• [Exercise material]
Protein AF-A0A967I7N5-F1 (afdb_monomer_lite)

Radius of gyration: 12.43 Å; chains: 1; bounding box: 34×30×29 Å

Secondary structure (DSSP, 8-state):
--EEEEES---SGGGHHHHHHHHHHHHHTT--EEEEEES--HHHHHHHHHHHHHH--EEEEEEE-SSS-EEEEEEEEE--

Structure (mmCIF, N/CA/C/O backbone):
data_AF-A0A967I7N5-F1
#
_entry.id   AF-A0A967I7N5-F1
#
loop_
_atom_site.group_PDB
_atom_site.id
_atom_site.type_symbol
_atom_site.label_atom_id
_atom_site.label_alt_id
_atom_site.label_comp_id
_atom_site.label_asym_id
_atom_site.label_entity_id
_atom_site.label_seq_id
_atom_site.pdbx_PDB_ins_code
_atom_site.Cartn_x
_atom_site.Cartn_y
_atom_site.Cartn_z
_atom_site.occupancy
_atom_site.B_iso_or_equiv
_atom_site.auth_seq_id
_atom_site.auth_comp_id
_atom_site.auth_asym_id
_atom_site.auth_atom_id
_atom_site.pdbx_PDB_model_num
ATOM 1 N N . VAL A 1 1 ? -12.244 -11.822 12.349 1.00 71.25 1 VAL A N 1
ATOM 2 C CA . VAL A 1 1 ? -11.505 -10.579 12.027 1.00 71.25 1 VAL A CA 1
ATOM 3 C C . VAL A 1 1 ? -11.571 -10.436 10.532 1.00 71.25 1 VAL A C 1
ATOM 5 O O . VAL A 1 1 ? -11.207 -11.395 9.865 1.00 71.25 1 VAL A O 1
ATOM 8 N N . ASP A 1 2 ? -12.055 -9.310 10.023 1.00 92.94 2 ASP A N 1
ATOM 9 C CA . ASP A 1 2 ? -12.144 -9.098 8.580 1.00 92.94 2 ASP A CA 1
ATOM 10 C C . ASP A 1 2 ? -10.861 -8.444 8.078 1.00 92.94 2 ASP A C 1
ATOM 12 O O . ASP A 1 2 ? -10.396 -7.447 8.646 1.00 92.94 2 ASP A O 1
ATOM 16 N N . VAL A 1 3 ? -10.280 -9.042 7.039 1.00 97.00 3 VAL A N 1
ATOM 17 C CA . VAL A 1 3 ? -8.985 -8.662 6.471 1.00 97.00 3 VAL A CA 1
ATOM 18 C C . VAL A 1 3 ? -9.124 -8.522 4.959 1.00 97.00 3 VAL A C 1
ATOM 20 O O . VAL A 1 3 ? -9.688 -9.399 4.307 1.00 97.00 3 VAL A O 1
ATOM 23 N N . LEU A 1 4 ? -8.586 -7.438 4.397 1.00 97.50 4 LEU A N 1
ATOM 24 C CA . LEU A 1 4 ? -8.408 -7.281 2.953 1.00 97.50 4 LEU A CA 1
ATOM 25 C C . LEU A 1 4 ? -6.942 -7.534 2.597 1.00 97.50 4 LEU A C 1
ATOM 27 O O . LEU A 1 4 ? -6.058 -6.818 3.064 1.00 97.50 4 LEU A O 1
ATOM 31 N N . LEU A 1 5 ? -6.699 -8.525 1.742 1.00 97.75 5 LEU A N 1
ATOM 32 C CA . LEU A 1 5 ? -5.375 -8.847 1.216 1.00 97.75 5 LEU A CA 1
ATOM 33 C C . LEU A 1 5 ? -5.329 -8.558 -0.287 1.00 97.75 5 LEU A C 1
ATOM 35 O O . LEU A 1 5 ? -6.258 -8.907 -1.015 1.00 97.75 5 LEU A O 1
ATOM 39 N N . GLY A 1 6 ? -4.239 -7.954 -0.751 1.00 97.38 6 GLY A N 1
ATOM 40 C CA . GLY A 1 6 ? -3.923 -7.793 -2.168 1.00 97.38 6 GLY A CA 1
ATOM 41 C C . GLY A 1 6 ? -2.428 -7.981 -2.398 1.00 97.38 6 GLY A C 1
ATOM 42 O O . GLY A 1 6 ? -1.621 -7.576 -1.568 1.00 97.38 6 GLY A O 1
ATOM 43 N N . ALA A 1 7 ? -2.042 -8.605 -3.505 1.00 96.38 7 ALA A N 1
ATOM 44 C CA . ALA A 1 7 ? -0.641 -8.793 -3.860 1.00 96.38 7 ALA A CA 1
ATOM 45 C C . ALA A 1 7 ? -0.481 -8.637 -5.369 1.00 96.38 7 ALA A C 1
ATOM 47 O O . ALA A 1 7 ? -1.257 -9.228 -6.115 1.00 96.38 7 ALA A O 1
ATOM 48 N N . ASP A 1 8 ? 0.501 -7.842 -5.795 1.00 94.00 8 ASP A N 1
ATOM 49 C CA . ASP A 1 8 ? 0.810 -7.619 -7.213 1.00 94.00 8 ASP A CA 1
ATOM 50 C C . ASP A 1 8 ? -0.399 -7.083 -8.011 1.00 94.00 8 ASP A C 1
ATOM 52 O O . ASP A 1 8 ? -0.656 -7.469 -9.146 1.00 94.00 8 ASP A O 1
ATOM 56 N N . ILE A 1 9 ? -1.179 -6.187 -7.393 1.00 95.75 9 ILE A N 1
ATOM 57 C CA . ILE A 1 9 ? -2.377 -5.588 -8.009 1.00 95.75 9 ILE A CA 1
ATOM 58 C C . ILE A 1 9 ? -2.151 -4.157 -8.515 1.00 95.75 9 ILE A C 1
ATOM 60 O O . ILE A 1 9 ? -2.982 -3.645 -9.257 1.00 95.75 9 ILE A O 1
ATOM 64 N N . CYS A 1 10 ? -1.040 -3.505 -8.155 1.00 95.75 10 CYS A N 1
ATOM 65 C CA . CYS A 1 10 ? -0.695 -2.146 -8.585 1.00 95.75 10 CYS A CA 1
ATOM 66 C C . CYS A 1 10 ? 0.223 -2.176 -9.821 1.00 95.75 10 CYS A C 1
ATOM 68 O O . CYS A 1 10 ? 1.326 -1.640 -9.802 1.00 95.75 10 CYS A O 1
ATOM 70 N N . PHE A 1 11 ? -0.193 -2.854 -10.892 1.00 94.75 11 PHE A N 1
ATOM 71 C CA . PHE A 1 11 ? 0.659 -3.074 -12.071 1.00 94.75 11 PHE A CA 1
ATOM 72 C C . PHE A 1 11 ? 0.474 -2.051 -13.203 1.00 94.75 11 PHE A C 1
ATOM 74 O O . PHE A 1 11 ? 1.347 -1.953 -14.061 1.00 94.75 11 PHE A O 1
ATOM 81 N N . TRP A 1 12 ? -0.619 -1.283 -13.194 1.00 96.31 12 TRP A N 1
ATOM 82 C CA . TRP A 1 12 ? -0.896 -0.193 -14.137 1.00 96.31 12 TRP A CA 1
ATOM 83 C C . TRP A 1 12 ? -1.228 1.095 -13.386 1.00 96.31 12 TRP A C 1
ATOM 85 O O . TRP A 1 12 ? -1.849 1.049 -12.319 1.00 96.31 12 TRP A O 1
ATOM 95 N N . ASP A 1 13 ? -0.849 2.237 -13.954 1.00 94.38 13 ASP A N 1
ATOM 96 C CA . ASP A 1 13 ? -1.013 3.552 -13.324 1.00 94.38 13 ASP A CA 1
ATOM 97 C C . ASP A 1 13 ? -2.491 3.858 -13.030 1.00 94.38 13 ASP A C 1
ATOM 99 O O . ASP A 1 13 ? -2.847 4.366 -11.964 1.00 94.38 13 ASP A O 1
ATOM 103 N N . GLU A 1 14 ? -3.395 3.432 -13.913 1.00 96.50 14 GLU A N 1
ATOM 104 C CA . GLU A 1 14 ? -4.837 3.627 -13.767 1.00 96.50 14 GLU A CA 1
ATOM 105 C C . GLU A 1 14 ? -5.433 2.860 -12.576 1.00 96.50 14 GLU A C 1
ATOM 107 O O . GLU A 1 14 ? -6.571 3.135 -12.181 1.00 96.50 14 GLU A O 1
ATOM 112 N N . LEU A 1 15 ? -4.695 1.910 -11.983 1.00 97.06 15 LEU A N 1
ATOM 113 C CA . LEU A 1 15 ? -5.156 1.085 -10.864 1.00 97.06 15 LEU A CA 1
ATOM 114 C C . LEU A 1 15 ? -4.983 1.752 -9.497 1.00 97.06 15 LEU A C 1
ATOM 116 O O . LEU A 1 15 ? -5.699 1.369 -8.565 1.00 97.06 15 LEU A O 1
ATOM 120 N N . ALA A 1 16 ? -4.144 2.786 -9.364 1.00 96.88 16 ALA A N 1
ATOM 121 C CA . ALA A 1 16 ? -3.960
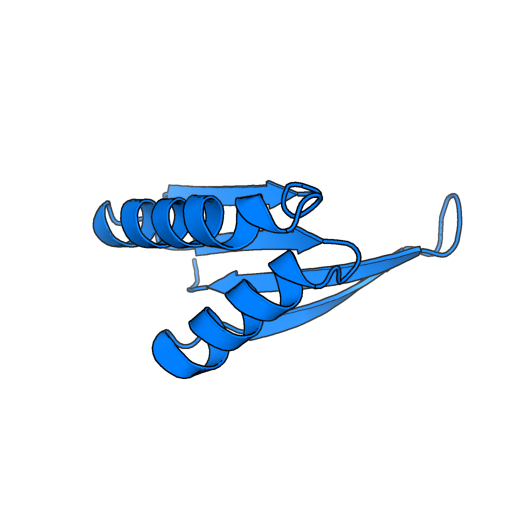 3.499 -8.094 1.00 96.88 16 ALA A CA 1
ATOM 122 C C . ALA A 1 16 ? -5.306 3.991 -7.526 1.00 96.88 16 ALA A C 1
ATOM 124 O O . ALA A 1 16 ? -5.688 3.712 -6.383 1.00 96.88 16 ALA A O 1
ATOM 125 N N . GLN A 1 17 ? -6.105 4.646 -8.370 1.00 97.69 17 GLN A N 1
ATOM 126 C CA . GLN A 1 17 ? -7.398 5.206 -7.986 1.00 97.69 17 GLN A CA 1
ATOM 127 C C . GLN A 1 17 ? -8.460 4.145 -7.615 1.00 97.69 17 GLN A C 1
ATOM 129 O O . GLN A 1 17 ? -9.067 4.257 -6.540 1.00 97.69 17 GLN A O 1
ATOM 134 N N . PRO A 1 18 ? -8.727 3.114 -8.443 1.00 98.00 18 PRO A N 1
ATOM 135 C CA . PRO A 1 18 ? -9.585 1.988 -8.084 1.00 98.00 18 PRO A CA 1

• [Task statement]
Copy out each line of the data above, exactly, if it lies between the line holding "ATOM 95 N N" and the line holding "ATOM 112 N N", inclusive; copy no other line.

• [Task result]
ATOM 95 N N . ASP A 1 13 ? -0.849 2.237 -13.954 1.00 94.38 13 ASP A N 1
ATOM 96 C CA . ASP A 1 13 ? -1.013 3.552 -13.324 1.00 94.38 13 ASP A CA 1
ATOM 97 C C . ASP A 1 13 ? -2.491 3.858 -13.030 1.00 94.38 13 ASP A C 1
ATOM 99 O O . ASP A 1 13 ? -2.847 4.366 -11.964 1.00 94.38 13 ASP A O 1
ATOM 103 N N . GLU A 1 14 ? -3.395 3.432 -13.913 1.00 96.50 14 GLU A N 1
ATOM 104 C CA . GLU A 1 14 ? -4.837 3.627 -13.767 1.00 96.50 14 GLU A CA 1
ATOM 105 C C . GLU A 1 14 ? -5.433 2.860 -12.576 1.00 96.50 14 GLU A C 1
ATOM 107 O O . GLU A 1 14 ? -6.571 3.135 -12.181 1.00 96.50 14 GLU A O 1
ATOM 112 N N . LEU A 1 15 ? -4.695 1.910 -11.983 1.00 97.06 15 LEU A N 1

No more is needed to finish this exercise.